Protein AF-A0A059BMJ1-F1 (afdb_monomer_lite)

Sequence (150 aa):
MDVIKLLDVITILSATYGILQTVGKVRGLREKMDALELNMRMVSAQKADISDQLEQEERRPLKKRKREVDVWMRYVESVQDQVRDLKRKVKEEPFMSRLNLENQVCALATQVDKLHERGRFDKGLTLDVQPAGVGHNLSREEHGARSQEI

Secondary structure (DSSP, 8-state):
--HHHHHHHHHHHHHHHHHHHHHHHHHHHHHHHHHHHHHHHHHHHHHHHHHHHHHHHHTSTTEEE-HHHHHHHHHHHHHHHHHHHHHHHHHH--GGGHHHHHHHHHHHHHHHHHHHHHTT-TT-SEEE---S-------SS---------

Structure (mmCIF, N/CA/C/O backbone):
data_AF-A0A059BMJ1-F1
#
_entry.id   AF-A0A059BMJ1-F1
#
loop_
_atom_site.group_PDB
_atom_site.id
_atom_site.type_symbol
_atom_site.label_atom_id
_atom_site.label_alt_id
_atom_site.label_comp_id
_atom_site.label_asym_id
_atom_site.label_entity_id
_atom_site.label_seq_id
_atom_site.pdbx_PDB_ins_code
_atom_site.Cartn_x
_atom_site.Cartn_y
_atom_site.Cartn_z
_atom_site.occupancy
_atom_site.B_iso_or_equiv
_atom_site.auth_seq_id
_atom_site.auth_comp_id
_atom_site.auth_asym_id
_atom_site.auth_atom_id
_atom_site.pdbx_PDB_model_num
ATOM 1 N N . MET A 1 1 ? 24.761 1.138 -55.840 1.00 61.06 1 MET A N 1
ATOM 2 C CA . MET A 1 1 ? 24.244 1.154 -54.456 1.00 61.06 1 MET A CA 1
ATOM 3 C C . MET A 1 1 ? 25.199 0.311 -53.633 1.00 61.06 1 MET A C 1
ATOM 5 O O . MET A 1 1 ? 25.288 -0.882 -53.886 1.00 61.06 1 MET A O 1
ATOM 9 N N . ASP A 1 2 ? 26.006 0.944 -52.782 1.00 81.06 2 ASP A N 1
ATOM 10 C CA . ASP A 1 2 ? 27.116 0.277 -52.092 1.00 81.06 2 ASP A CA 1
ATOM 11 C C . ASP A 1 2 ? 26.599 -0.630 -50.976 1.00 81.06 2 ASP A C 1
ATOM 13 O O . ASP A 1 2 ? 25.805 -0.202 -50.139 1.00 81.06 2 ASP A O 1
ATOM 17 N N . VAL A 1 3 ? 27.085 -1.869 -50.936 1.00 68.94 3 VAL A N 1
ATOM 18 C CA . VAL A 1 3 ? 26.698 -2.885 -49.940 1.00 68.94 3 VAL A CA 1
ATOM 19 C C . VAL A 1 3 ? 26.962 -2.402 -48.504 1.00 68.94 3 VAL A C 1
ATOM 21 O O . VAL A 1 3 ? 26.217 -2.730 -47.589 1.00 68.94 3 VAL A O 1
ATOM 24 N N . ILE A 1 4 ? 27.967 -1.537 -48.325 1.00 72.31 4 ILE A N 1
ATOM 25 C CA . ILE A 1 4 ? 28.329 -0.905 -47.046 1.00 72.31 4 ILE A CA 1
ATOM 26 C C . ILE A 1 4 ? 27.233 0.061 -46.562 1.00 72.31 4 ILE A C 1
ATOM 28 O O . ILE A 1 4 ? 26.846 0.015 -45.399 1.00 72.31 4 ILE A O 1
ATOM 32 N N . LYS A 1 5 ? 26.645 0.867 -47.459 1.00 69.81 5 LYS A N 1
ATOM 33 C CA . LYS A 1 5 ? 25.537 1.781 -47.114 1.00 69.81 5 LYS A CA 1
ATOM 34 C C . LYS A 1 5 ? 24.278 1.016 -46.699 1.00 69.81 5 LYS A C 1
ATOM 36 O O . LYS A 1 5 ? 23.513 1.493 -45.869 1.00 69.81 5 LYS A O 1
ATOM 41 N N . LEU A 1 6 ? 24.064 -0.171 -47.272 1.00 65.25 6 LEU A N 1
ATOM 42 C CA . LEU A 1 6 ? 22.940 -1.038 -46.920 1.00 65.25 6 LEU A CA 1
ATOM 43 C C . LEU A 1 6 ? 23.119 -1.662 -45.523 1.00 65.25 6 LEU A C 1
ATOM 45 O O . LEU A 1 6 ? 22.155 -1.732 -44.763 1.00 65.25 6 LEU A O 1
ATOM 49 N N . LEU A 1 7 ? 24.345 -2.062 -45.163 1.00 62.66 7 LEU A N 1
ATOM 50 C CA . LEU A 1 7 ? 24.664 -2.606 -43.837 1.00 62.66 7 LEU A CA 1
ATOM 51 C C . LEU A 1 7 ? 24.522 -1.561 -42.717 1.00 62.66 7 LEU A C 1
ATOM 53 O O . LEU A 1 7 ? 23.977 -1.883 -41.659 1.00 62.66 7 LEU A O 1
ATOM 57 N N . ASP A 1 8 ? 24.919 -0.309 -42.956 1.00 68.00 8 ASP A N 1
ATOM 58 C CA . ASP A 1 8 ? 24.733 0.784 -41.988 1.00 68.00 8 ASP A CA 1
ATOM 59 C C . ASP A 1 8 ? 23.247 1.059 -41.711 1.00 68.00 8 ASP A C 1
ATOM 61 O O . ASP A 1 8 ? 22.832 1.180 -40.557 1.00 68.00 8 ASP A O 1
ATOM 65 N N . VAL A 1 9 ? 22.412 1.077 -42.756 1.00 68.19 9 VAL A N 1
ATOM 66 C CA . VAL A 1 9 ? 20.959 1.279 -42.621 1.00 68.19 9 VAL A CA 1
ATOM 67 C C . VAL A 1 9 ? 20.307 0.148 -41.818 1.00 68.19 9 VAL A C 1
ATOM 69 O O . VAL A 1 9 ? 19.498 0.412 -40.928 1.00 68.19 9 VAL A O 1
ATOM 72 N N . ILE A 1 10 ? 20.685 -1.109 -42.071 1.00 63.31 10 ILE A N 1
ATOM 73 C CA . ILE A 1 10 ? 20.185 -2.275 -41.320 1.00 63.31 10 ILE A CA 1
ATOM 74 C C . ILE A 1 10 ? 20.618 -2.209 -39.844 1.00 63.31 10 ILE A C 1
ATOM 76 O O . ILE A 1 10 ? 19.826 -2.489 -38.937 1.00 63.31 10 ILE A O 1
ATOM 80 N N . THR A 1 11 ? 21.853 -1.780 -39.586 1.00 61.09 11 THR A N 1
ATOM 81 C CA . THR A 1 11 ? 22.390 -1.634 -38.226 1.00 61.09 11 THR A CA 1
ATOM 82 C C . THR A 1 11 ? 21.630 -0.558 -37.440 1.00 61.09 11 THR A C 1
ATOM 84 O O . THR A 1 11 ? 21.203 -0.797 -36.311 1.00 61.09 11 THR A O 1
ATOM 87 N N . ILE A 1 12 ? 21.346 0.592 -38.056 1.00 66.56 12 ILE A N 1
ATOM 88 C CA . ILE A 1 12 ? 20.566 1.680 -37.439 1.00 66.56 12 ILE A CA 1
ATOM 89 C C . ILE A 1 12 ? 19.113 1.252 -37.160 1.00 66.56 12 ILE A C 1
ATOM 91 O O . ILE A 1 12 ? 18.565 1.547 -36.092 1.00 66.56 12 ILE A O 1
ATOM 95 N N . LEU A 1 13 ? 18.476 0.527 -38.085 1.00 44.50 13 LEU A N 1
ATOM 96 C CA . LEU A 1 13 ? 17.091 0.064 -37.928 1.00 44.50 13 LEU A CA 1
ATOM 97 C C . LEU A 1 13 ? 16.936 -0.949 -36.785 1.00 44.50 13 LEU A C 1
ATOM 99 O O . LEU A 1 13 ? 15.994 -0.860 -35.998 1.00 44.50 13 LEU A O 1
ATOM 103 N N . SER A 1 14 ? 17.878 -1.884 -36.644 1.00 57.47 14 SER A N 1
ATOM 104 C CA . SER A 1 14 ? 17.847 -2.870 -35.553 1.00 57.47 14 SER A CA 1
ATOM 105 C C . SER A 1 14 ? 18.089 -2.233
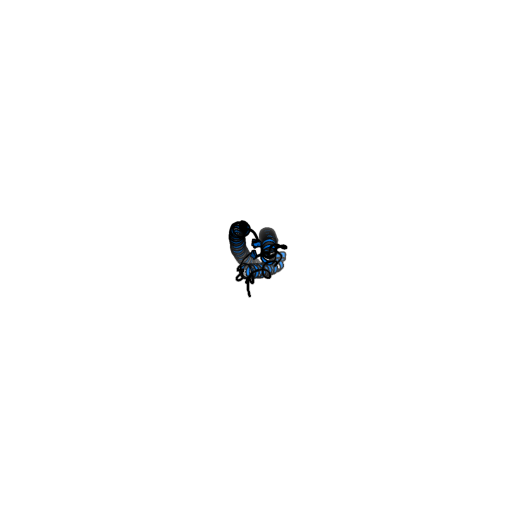 -34.176 1.00 57.47 14 SER A C 1
ATOM 107 O O . SER A 1 14 ? 17.376 -2.546 -33.218 1.00 57.47 14 SER A O 1
ATOM 109 N N . ALA A 1 15 ? 19.018 -1.275 -34.081 1.00 59.84 15 ALA A N 1
ATOM 110 C CA . ALA A 1 15 ? 19.286 -0.532 -32.849 1.00 59.84 15 ALA A CA 1
ATOM 111 C C . ALA A 1 15 ? 18.085 0.326 -32.405 1.00 59.84 15 ALA A C 1
ATOM 113 O O . ALA A 1 15 ? 17.700 0.314 -31.233 1.00 59.84 15 ALA A O 1
ATOM 114 N N . THR A 1 16 ? 17.445 1.036 -33.337 1.00 45.06 16 THR A N 1
ATOM 115 C CA . THR A 1 16 ? 16.283 1.892 -33.034 1.00 45.06 16 THR A CA 1
ATOM 116 C C . THR A 1 16 ? 15.038 1.079 -32.668 1.00 45.06 16 THR A C 1
ATOM 118 O O . THR A 1 16 ? 14.312 1.459 -31.745 1.00 45.06 16 THR A O 1
ATOM 121 N N . TYR A 1 17 ? 14.832 -0.088 -33.288 1.00 55.09 17 TYR A N 1
ATOM 122 C CA . TYR A 1 17 ? 13.779 -1.032 -32.900 1.00 55.09 17 TYR A CA 1
ATOM 123 C C . TYR A 1 17 ? 13.955 -1.553 -31.458 1.00 55.09 17 TYR A C 1
ATOM 125 O O . TYR A 1 17 ? 12.979 -1.651 -30.708 1.00 55.09 17 TYR A O 1
ATOM 133 N N . GLY A 1 18 ? 15.196 -1.818 -31.028 1.00 57.31 18 GLY A N 1
ATOM 134 C CA . GLY A 1 18 ? 15.517 -2.186 -29.643 1.00 57.31 18 GLY A CA 1
ATOM 135 C C . GLY A 1 18 ? 15.213 -1.074 -28.630 1.00 57.31 18 GLY A C 1
ATOM 136 O O . GLY A 1 18 ? 14.644 -1.334 -27.566 1.00 57.31 18 GLY A O 1
ATOM 137 N N . ILE A 1 19 ? 15.512 0.181 -28.976 1.00 56.41 19 ILE A N 1
ATOM 138 C CA . ILE A 1 19 ? 15.219 1.355 -28.136 1.00 56.41 19 ILE A CA 1
ATOM 139 C C . ILE A 1 19 ? 13.703 1.584 -28.016 1.00 56.41 19 ILE A C 1
ATOM 141 O O . ILE A 1 19 ? 13.203 1.826 -26.916 1.00 56.41 19 ILE A O 1
ATOM 145 N N . LEU A 1 20 ? 12.942 1.443 -29.106 1.00 55.50 20 LEU A N 1
ATOM 146 C CA . LEU A 1 20 ? 11.492 1.669 -29.097 1.00 55.50 20 LEU A CA 1
ATOM 147 C C . LEU A 1 20 ? 10.749 0.663 -28.200 1.00 55.50 20 LEU A C 1
ATOM 149 O O . LEU A 1 20 ? 9.921 1.054 -27.373 1.00 55.50 20 LEU A O 1
ATOM 153 N N . GLN A 1 21 ? 11.096 -0.626 -28.295 1.00 59.84 21 GLN A N 1
ATOM 154 C CA . GLN A 1 21 ? 10.555 -1.658 -27.400 1.00 59.84 21 GLN A CA 1
ATOM 155 C C . GLN A 1 21 ? 10.922 -1.406 -25.930 1.00 59.84 21 GLN A C 1
ATOM 157 O O . GLN A 1 21 ? 10.126 -1.671 -25.024 1.00 59.84 21 GLN A O 1
ATOM 162 N N . THR A 1 22 ? 12.119 -0.867 -25.693 1.00 55.44 22 THR A N 1
ATOM 163 C CA . THR A 1 22 ? 12.627 -0.538 -24.357 1.00 55.44 22 THR A CA 1
ATOM 164 C C . THR A 1 22 ? 11.786 0.556 -23.704 1.00 55.44 22 THR A C 1
ATOM 166 O O . THR A 1 22 ? 11.315 0.377 -22.579 1.00 55.44 22 THR A O 1
ATOM 169 N N . VAL A 1 23 ? 11.517 1.649 -24.422 1.00 60.25 23 VAL A N 1
ATOM 170 C CA . VAL A 1 23 ? 10.694 2.765 -23.926 1.00 60.25 23 VAL A CA 1
ATOM 171 C C . VAL A 1 23 ? 9.263 2.312 -23.613 1.00 60.25 23 VAL A C 1
ATOM 173 O O . VAL A 1 23 ? 8.710 2.699 -22.582 1.00 60.25 23 VAL A O 1
ATOM 176 N N . GLY A 1 24 ? 8.683 1.435 -24.441 1.00 65.62 24 GLY A N 1
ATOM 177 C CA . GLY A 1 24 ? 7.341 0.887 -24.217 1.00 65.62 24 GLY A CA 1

══════════

* _THE PROBLEM_: When you reach the line with "ATOM 114 N N" in the records above, start writing out lines exactly, and stop once the line with "ATOM 116 C C" has been written; include nothing else.

* _EXPECTED ANSWER_:
ATOM 114 N N . THR A 1 16 ? 17.445 1.036 -33.337 1.00 45.06 16 THR A N 1
ATOM 115 C CA . THR A 1 16 ? 16.283 1.892 -33.034 1.00 45.06 16 THR A CA 1
ATOM 116 C C . THR A 1 16 ? 15.038 1.079 -32.668 1.00 45.06 16 THR A C 1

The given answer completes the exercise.